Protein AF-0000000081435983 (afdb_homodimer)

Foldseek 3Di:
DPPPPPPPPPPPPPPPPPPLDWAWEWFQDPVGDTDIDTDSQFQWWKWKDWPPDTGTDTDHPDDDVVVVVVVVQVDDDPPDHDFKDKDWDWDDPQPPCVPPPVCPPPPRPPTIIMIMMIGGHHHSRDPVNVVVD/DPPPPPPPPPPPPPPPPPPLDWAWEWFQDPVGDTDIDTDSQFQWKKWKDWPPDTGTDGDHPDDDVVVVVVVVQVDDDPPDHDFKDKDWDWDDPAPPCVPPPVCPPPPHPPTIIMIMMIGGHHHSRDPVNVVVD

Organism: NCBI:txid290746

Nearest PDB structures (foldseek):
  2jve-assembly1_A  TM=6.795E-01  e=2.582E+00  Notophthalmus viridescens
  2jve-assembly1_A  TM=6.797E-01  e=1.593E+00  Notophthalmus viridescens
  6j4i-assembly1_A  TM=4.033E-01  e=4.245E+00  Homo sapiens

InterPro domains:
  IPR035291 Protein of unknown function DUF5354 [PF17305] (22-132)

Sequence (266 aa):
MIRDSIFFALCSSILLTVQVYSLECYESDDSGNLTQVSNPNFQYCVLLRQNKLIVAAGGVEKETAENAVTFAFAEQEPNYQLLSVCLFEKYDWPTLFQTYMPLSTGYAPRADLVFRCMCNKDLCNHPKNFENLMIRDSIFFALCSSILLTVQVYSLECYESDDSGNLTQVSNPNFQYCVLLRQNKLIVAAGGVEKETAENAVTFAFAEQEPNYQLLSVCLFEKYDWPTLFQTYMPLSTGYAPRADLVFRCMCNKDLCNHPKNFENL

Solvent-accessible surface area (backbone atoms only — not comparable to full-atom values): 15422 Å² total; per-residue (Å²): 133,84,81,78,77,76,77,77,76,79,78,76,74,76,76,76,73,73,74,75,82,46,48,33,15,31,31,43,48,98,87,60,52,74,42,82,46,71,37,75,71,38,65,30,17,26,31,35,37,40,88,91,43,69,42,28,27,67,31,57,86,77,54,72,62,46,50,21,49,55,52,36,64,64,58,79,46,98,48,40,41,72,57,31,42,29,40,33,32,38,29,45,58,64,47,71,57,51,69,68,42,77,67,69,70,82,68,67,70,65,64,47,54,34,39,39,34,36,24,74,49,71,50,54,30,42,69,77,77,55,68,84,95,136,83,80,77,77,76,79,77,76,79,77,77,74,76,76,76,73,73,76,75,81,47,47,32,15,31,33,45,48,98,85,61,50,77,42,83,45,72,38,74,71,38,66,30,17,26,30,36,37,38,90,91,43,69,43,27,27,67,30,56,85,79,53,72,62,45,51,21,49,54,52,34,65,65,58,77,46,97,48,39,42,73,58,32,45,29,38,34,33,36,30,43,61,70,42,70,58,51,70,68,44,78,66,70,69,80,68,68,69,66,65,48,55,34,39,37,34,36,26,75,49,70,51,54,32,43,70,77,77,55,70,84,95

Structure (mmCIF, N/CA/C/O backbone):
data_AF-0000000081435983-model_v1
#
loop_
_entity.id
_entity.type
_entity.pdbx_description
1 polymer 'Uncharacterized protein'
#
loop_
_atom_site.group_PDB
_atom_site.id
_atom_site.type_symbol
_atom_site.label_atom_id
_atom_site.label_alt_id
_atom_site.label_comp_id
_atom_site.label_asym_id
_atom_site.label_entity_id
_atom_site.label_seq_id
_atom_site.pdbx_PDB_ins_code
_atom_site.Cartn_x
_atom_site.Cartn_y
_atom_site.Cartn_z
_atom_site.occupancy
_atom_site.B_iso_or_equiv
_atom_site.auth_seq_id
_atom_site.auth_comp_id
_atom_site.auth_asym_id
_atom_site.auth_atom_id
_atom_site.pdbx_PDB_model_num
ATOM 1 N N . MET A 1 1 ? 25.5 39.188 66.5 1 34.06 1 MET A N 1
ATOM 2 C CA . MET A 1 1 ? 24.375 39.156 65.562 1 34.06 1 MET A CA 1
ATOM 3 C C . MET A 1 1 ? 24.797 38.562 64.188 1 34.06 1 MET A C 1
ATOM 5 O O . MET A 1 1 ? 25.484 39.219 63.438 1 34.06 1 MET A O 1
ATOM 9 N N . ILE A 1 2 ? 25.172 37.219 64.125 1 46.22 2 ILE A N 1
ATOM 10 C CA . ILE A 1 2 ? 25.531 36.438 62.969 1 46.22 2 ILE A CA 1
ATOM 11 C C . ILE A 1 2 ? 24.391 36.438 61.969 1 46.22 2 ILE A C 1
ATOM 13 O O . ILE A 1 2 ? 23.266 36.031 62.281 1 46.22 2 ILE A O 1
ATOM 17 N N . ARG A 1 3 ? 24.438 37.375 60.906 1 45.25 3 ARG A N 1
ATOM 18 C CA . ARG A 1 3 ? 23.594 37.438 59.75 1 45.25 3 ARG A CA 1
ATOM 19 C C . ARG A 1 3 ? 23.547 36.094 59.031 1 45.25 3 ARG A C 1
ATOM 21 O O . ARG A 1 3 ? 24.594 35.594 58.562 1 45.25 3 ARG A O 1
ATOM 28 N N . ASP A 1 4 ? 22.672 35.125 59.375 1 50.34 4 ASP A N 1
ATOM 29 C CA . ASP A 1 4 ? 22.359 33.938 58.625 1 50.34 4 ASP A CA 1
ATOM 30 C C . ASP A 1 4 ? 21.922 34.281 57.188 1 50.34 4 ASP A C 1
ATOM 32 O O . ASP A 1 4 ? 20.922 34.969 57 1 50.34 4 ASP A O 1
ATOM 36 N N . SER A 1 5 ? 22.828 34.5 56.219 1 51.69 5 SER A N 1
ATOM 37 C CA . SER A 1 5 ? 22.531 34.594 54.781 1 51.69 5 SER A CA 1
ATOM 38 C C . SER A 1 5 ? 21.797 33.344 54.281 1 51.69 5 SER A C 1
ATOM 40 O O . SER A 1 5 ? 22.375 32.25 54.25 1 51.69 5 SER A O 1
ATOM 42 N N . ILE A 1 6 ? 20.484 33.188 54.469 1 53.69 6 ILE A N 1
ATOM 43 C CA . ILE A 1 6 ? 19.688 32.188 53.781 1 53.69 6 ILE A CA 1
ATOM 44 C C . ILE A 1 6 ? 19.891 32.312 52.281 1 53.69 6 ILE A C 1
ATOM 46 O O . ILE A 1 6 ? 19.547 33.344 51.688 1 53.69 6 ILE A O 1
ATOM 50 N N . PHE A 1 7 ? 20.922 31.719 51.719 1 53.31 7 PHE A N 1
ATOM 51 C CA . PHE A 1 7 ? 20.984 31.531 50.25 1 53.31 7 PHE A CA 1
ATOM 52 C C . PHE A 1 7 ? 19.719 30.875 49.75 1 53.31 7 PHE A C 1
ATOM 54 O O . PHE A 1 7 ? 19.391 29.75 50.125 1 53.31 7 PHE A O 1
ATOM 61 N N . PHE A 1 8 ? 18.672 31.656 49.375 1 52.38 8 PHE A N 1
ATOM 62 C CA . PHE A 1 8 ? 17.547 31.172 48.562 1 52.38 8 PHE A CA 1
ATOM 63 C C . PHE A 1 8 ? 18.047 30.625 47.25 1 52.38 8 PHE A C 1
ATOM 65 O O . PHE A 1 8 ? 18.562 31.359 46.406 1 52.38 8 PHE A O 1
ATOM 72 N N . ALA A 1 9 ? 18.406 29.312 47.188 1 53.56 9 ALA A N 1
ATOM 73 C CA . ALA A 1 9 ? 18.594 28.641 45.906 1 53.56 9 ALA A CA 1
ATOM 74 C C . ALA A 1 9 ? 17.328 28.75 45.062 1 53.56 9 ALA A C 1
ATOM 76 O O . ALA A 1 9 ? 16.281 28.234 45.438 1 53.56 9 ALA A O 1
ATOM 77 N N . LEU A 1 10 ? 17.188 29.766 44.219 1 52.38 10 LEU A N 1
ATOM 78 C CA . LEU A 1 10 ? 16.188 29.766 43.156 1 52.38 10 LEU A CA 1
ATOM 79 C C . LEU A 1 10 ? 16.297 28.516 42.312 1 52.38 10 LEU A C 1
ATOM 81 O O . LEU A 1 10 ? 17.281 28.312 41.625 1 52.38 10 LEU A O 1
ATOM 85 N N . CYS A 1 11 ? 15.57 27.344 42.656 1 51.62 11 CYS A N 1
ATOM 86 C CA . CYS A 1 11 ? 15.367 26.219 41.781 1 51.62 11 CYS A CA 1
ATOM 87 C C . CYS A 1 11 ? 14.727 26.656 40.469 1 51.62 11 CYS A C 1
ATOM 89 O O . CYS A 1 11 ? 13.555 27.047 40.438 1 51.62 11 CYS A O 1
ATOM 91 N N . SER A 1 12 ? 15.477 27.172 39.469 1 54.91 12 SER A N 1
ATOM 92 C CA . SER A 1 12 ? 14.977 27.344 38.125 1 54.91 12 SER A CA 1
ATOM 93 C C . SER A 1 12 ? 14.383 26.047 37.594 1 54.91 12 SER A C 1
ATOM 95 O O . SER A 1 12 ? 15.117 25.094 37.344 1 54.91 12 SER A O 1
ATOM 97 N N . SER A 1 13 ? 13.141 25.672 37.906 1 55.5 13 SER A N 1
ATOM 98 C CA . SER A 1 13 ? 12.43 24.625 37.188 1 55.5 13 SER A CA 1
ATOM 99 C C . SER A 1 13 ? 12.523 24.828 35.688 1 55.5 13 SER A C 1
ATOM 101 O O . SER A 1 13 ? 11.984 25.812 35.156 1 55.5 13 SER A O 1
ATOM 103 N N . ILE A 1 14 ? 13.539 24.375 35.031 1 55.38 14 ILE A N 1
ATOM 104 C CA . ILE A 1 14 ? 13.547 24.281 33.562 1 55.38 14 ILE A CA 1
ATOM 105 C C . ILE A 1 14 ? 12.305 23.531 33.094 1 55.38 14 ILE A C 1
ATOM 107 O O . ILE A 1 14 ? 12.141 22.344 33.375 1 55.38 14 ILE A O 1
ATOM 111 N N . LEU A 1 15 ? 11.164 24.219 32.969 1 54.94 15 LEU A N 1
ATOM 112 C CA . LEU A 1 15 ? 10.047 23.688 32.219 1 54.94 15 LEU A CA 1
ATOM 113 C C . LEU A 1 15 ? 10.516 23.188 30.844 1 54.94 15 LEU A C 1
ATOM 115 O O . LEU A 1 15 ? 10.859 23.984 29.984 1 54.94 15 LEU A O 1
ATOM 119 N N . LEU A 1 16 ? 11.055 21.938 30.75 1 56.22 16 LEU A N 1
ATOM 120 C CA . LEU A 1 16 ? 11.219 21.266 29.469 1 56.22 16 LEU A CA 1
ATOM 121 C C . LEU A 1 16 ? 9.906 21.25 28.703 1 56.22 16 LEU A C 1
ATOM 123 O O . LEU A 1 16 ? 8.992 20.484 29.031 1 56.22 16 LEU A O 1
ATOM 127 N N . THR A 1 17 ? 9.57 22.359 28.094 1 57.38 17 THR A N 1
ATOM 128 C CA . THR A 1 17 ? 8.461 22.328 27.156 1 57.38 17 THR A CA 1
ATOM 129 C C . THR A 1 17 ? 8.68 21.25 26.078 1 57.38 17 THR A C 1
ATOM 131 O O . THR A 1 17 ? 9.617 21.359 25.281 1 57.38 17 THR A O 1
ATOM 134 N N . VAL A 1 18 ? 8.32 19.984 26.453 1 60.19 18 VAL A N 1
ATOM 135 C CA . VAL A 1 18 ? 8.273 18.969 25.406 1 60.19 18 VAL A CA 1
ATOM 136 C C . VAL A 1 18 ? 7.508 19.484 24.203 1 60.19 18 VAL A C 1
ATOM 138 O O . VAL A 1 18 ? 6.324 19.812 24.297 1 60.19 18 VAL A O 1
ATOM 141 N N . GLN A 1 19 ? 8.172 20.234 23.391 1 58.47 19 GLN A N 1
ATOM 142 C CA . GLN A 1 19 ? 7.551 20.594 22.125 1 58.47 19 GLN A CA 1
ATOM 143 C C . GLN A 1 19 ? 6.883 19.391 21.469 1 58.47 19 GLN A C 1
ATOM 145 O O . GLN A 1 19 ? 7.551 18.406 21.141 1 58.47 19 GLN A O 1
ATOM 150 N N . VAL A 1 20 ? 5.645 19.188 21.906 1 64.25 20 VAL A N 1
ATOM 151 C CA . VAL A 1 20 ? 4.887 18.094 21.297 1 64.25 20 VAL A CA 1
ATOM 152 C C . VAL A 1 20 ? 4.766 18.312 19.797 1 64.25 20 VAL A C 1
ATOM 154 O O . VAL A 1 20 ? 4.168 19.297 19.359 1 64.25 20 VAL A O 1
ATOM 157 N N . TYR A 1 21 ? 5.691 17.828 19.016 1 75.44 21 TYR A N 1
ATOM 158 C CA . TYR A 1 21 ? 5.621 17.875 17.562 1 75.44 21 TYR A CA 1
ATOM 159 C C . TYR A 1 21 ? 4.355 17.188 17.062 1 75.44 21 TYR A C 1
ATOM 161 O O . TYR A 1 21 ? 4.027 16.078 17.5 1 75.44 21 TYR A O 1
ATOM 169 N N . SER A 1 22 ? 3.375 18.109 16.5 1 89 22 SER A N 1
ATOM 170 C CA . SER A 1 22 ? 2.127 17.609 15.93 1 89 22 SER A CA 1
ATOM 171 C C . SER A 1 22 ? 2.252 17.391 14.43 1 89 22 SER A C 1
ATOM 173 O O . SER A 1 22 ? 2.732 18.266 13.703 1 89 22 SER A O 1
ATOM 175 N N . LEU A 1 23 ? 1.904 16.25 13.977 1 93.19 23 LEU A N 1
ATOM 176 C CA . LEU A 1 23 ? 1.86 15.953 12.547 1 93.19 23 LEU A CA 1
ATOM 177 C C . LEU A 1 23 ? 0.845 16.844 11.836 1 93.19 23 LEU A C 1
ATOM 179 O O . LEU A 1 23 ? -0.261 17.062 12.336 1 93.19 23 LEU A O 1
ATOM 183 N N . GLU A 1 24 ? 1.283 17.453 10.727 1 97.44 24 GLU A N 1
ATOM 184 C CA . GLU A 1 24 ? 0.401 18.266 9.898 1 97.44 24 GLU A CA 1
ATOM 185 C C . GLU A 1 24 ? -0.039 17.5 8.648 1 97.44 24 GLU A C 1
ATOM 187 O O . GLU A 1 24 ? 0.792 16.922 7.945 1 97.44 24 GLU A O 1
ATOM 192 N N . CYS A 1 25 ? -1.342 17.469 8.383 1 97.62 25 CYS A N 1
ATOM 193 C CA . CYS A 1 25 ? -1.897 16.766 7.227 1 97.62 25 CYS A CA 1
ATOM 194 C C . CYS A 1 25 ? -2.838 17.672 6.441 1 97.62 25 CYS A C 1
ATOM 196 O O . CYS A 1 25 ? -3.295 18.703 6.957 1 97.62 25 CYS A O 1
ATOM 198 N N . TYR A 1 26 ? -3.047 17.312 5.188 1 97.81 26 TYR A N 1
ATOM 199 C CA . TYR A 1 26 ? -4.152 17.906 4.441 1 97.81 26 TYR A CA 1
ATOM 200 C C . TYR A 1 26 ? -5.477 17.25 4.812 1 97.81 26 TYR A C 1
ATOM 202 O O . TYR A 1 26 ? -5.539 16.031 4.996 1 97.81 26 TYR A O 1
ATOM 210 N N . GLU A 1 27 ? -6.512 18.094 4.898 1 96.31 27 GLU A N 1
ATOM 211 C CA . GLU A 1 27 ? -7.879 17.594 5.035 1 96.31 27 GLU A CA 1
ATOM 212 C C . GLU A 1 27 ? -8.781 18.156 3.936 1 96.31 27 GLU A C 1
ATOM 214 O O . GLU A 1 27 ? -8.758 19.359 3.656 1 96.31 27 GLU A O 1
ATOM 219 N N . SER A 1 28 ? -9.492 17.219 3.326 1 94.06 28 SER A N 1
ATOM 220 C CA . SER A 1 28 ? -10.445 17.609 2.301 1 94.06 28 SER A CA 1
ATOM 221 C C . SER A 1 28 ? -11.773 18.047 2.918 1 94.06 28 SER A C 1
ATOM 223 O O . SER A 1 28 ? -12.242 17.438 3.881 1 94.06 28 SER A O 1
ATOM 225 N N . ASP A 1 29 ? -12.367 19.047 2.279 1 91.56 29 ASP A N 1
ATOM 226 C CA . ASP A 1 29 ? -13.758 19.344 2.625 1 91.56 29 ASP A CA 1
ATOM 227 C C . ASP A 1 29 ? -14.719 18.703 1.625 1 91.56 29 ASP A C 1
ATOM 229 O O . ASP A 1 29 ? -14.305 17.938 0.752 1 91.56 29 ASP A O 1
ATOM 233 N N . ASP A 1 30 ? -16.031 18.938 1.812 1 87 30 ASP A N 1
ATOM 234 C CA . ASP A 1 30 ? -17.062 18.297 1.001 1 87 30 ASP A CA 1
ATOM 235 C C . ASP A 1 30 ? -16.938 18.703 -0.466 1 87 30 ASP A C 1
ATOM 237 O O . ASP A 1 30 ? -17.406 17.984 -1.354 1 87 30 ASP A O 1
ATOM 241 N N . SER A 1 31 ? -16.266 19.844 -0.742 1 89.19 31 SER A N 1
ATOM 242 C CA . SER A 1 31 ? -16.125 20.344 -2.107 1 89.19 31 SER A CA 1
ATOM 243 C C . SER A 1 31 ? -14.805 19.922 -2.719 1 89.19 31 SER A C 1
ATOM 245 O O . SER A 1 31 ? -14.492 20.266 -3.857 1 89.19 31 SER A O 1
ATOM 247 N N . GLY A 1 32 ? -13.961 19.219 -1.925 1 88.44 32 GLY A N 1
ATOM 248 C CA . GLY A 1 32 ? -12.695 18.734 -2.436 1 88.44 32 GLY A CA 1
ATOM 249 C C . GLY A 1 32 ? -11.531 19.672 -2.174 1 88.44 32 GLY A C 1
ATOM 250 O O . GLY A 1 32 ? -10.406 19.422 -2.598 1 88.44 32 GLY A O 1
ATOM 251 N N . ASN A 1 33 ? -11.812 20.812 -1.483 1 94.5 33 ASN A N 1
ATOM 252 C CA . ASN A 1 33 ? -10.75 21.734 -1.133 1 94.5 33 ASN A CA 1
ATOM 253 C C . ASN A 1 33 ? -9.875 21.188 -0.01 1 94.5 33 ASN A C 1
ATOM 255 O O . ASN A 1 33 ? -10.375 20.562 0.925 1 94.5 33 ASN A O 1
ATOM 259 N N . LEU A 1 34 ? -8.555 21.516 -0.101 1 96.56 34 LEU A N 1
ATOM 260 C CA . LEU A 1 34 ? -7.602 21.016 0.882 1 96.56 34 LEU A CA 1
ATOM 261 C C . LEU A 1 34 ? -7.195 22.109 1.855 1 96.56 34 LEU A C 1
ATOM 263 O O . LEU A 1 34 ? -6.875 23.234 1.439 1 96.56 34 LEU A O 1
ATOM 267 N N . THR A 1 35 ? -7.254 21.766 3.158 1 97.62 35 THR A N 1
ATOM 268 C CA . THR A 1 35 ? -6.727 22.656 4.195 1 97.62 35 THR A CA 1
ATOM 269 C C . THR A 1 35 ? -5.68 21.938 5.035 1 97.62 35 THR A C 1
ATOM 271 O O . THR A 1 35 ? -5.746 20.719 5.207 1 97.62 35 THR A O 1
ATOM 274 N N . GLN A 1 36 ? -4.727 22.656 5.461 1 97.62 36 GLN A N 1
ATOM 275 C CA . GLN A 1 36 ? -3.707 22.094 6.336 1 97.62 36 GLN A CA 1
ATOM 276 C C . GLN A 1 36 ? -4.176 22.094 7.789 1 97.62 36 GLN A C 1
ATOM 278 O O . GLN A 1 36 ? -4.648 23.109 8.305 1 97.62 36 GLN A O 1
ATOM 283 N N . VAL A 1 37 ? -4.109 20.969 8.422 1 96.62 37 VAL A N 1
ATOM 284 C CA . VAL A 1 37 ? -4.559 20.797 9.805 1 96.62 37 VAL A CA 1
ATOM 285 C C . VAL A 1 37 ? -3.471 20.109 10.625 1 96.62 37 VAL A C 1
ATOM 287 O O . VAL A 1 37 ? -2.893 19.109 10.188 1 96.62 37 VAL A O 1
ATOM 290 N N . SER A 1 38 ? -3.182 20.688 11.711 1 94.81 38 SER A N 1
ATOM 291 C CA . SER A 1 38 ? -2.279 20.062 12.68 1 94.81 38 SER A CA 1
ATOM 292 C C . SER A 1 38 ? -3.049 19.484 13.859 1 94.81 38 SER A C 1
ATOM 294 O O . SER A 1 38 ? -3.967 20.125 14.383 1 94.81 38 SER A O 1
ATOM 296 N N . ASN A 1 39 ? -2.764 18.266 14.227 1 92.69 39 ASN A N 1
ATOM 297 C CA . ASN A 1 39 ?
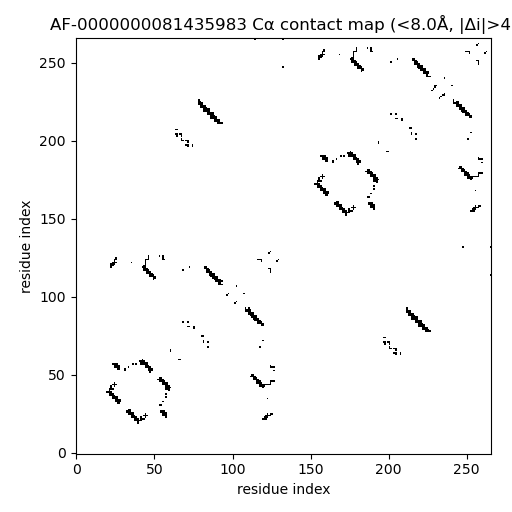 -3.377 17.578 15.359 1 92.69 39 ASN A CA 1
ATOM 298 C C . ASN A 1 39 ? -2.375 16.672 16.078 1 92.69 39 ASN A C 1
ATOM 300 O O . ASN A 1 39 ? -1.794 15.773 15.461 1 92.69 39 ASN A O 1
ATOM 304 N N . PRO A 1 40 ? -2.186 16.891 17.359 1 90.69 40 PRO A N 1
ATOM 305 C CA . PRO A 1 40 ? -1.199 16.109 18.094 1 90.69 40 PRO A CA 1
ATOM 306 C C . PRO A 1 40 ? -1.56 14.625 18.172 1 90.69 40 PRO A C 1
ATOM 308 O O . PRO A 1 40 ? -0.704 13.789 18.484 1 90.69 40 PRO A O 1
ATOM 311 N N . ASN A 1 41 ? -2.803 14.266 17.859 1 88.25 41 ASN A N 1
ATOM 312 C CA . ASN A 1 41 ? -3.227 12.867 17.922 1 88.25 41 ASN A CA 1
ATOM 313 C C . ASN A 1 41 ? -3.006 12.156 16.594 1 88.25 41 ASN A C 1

+---+

*Your task*:
Nothing but the lines above from the one containing "ATOM 50 N N" through the one containing "ATOM 54 O O" should appear in the answer, each repeated exactly.

*Answer box*:
ATOM 50 N N . PHE A 1 7 ? 20.922 31.719 51.719 1 53.31 7 PHE A N 1
ATOM 51 C CA . PHE A 1 7 ? 20.984 31.531 50.25 1 53.31 7 PHE A CA 1
ATOM 52 C C . PHE A 1 7 ? 19.719 30.875 49.75 1 53.31 7 PHE A C 1
ATOM 54 O O . PHE A 1 7 ? 19.391 29.75 50.125 1 53.31 7 PHE A O 1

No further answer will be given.